For a comprehensive performance overview of NVIDIA® GPU cards, see https://en.wikipedia.org/wiki/List_of_Nvidia_graphics_processing_units. You can calculate the performance improvement factor between single precision and double precision as follows:
Find the GPU on the wiki page above.
Get the stated single and double precision performance values from the table. If there is no double precision GFLOPS value, assume the ratio is 24‐32x slower for double precision.
Divide the stated single precision GFLOPS value by the double precision GFLOPS value.
If you have a mobile graphics card in your laptop, you can use this card for GPU computing. However, the laptop GPU is likely to be much less powerful than the desktop machine equivalent and so performance is reduced.
Basic Workflow for Improving Performance
The purpose of GPU computing in MATLAB is to speed up your applications. This topic discusses fundamental
concepts and practices that can help you achieve better performance on the GPU, such
as the configuration of the GPU hardware and best practices within your code. It
discusses the trade-off between implementation difficulty and performance, and
describes the criteria you might use to choose between using gpuArray functions,
arrayfun, MEX-files, or CUDA kernels. Finally, it describes
how to accurately measure performance on the GPU.
When converting MATLAB code to run on the GPU, it is best to start with MATLAB code that already performs well. While the GPU and CPU have different performance characteristics, the general guidelines for writing good MATLAB code also help you write good MATLAB code for the GPU. The first step is almost always to profile your CPU code. The lines of code that the profiler shows taking the most time on the CPU will likely be ones that you must concentrate on when you code for the GPU.
It is easiest to start converting your code using MATLAB built-in functions that support gpuArray data. These functions take gpuArray inputs, perform calculations on the GPU, and return gpuArray outputs. A list of the MATLAB functions that support gpuArray data is found in Run MATLAB Functions on a GPU. In general, these functions support the same arguments and data types as standard MATLAB functions that are calculated on the CPU.

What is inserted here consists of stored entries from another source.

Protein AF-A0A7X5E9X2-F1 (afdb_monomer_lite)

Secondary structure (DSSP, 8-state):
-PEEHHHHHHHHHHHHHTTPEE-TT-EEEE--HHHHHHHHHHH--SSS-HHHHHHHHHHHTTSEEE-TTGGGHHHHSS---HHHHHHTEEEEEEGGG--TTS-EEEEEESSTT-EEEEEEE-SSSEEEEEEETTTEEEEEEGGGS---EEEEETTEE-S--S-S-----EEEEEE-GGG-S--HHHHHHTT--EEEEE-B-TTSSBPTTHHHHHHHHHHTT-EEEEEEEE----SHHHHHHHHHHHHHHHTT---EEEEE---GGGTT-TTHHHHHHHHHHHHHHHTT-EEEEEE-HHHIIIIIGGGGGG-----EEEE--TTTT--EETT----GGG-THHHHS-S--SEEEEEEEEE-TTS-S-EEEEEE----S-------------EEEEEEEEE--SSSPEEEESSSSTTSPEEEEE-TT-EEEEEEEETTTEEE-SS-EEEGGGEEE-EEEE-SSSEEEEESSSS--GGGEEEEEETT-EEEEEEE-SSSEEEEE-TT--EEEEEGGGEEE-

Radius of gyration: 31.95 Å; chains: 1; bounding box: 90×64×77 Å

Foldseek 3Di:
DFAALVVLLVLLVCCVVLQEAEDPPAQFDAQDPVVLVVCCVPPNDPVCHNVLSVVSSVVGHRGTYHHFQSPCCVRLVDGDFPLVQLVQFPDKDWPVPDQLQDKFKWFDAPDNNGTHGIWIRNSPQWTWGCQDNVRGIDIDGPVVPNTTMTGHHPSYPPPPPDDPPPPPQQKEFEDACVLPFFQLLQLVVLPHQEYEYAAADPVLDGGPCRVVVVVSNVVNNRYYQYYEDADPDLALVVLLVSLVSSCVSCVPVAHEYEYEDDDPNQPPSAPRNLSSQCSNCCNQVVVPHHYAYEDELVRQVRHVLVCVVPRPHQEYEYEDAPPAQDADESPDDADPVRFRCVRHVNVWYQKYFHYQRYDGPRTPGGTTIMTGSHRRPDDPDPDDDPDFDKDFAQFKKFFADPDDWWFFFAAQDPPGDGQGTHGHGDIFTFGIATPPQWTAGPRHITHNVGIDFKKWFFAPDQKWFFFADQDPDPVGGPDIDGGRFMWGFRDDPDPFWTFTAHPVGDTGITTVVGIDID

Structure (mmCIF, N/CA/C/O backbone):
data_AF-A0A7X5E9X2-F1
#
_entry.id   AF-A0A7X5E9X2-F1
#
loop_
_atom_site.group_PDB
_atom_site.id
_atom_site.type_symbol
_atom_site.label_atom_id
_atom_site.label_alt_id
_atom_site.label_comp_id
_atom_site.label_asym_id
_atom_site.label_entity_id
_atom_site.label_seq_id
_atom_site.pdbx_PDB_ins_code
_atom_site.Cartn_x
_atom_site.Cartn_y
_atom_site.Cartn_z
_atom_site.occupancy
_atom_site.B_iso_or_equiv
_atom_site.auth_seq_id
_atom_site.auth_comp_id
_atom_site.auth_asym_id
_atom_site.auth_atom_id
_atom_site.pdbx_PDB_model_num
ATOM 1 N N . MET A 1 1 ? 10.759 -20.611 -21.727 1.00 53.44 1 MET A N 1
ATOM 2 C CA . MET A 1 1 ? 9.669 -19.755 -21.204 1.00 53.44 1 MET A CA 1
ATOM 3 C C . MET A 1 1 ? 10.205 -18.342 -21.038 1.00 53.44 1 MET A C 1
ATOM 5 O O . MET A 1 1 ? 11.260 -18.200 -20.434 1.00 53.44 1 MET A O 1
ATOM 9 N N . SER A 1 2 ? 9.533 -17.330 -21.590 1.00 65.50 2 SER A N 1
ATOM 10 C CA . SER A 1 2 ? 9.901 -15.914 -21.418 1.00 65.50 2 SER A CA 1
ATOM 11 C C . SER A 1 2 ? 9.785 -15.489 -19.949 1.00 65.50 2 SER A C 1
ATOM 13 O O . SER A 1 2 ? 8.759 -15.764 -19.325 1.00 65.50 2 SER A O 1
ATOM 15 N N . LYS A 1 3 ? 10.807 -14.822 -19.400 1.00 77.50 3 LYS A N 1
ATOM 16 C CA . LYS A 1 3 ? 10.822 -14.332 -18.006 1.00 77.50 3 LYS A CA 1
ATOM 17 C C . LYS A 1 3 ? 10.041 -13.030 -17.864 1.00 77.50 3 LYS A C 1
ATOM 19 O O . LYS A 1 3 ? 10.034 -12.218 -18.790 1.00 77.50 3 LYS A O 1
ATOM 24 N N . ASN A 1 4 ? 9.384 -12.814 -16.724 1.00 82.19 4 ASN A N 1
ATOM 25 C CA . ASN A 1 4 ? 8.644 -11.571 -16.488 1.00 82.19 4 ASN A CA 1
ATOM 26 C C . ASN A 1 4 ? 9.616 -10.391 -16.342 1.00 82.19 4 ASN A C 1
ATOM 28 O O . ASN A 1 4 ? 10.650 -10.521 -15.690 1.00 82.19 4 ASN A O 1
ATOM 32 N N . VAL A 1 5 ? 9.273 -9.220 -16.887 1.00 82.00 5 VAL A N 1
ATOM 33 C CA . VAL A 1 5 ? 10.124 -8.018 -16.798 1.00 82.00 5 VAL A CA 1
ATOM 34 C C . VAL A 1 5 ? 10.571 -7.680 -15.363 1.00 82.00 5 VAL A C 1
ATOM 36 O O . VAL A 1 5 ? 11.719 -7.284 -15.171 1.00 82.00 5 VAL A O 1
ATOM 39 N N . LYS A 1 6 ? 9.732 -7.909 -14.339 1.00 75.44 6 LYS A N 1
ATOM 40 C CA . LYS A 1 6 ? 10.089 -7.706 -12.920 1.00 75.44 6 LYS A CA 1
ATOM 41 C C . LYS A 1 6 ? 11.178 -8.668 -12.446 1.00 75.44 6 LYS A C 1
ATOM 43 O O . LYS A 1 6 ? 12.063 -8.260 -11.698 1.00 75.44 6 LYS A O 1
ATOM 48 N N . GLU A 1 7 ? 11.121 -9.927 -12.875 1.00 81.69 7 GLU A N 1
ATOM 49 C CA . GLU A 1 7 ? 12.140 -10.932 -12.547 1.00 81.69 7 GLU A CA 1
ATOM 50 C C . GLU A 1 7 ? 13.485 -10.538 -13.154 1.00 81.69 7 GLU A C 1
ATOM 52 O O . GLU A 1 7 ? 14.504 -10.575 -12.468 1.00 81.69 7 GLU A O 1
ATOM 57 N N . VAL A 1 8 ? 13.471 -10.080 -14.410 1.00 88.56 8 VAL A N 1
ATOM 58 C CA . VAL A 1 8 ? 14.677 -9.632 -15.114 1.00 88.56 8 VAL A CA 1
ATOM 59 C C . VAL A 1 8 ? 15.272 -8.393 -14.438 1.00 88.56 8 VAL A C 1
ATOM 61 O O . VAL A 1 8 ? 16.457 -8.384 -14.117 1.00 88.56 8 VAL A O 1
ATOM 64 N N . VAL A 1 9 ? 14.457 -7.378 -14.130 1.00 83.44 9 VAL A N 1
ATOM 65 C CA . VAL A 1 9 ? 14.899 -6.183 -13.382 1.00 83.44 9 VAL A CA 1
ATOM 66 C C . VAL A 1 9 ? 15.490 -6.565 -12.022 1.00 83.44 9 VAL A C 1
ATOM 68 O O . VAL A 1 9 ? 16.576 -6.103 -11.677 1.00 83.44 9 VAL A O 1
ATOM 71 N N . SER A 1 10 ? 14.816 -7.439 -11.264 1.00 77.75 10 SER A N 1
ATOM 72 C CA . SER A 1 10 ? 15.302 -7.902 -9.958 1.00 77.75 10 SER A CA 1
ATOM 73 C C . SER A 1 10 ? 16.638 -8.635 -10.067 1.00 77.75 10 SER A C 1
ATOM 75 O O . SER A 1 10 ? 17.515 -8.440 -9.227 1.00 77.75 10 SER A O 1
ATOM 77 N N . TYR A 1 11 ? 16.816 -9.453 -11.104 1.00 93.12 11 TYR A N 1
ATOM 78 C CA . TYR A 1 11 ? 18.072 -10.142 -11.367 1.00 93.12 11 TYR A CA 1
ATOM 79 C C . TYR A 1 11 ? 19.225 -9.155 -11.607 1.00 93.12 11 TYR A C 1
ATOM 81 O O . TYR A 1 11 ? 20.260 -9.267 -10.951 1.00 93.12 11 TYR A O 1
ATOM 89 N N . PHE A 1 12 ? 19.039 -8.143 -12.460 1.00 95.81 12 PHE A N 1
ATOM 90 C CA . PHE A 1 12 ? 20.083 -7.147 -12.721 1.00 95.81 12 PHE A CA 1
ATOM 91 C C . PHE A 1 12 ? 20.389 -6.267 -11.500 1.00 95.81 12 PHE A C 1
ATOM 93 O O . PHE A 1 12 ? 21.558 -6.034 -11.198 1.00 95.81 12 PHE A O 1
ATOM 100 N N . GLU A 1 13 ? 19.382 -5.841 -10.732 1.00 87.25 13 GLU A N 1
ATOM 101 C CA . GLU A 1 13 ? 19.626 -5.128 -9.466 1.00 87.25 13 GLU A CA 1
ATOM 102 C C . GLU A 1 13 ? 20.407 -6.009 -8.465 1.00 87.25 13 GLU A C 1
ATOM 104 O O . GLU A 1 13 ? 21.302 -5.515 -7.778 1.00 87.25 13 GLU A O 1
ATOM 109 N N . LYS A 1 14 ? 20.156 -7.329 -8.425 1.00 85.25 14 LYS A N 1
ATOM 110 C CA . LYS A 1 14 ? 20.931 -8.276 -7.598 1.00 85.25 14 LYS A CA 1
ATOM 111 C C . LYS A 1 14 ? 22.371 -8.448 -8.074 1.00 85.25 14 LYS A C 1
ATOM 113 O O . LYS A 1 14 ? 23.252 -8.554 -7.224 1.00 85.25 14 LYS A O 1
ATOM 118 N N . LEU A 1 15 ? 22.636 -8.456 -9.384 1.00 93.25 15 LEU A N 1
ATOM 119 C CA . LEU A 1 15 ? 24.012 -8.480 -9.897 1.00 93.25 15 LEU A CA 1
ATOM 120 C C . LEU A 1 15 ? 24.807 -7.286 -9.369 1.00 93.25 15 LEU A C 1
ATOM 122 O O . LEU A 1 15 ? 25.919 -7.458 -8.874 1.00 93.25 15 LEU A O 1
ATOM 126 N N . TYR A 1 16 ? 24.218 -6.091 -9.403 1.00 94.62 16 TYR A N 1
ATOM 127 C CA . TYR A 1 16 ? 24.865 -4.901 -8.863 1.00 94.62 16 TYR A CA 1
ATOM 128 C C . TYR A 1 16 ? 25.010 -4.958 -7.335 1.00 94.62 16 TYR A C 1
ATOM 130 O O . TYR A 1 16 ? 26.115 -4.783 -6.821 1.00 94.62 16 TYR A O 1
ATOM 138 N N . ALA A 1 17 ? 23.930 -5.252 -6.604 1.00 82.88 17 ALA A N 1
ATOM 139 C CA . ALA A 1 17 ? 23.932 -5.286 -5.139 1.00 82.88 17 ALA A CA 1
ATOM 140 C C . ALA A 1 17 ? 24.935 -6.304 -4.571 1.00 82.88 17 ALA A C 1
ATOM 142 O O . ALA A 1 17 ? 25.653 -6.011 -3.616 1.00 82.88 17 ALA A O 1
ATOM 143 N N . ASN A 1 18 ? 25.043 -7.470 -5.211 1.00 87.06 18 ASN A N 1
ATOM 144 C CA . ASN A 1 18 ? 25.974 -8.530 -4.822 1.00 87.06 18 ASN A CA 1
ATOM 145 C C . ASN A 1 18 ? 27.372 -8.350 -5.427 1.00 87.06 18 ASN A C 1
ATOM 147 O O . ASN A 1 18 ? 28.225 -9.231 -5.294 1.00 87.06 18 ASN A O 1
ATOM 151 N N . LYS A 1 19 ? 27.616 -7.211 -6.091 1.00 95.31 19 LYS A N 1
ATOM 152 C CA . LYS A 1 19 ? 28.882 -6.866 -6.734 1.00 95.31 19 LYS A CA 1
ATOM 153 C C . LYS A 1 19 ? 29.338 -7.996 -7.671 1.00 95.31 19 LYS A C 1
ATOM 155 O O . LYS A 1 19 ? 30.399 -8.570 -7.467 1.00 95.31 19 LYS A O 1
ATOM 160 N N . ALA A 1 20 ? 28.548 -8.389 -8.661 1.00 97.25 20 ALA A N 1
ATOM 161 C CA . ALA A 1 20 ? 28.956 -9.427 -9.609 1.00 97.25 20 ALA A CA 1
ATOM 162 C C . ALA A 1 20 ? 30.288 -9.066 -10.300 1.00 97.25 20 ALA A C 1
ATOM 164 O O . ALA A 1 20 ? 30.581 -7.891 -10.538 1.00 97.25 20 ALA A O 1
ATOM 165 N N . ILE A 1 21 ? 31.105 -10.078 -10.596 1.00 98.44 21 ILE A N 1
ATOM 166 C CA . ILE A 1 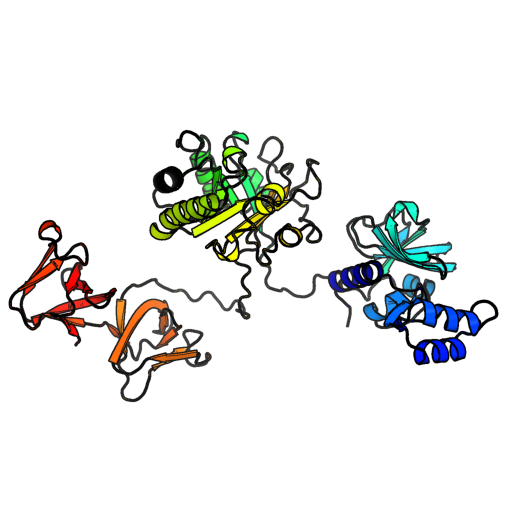21 ? 32.458 -9.933 -11.145 1.00 98.44 21 ILE A CA 1
ATOM 167 C C . ILE A 1 21 ? 32.439 -10.137 -12.656 1.00 98.44 21 ILE A C 1
ATOM 169 O O . ILE A 1 21 ? 31.809 -11.066 -13.159 1.00 98.44 21 ILE A O 1
ATOM 173 N N . TYR A 1 22 ? 33.144 -9.275 -13.391 1.00 98.56 22 TYR A N 1
ATOM 174 C CA . TYR A 1 22 ? 33.296 -9.465 -14.827 1.00 98.56 22 TYR A CA 1
ATOM 175 C C . TYR A 1 22 ? 34.230 -10.645 -15.091 1.00 98.56 22 TYR A C 1
ATOM 177 O O . TYR A 1 22 ? 35.417 -10.583 -14.756 1.00 98.56 22 TYR A O 1
ATOM 185 N N . LEU A 1 23 ? 33.704 -11.693 -15.721 1.00 98.25 23 LEU A N 1
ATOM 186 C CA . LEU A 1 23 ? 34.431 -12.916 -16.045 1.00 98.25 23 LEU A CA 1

If all the functions that you want to use are supported on the GPU, running code
on the GPU may be as simple as calling
gpuArray to transfer input
data to the GPU, and calling
gather to retrieve the output data
from the GPU when finished. In many cases, you might need to vectorize your code,
replacing looped scalar operations with MATLAB matrix and vector operations. While
vectorizing is generally a good practice on the CPU, it is usually critical for
achieving high performance on the GPU. For more information, see Vectorize for Improved GPU Performance.
Advanced Tools for Improving Performance
It is possible that even after converting inputs to gpuArrays and vectorizing your
code, there are operations in your algorithm that are either not built-in functions,
or that are not fast enough to meet your application’s requirements. In such
situations you have three main options: use
precompile element-wise parts of your application, make use of GPU library
functions, or write a custom CUDA kernel.
If you have a purely element-wise function, you can improve its performance by
calling it with
function on the GPU turns an element-wise MATLAB function into a custom CUDA kernel,
thus reducing the overhead of performing the operation. Often, there is a subset of
your application that can be used with
arrayfun even if the
entire application cannot be. The example Improve Performance of Element-wise MATLAB® Functions on the GPU using ARRAYFUN shows the basic concepts of
this approach; and the example Using GPU ARRAYFUN for Monte-Carlo Simulations shows how this can be done
in simulations for a finance application.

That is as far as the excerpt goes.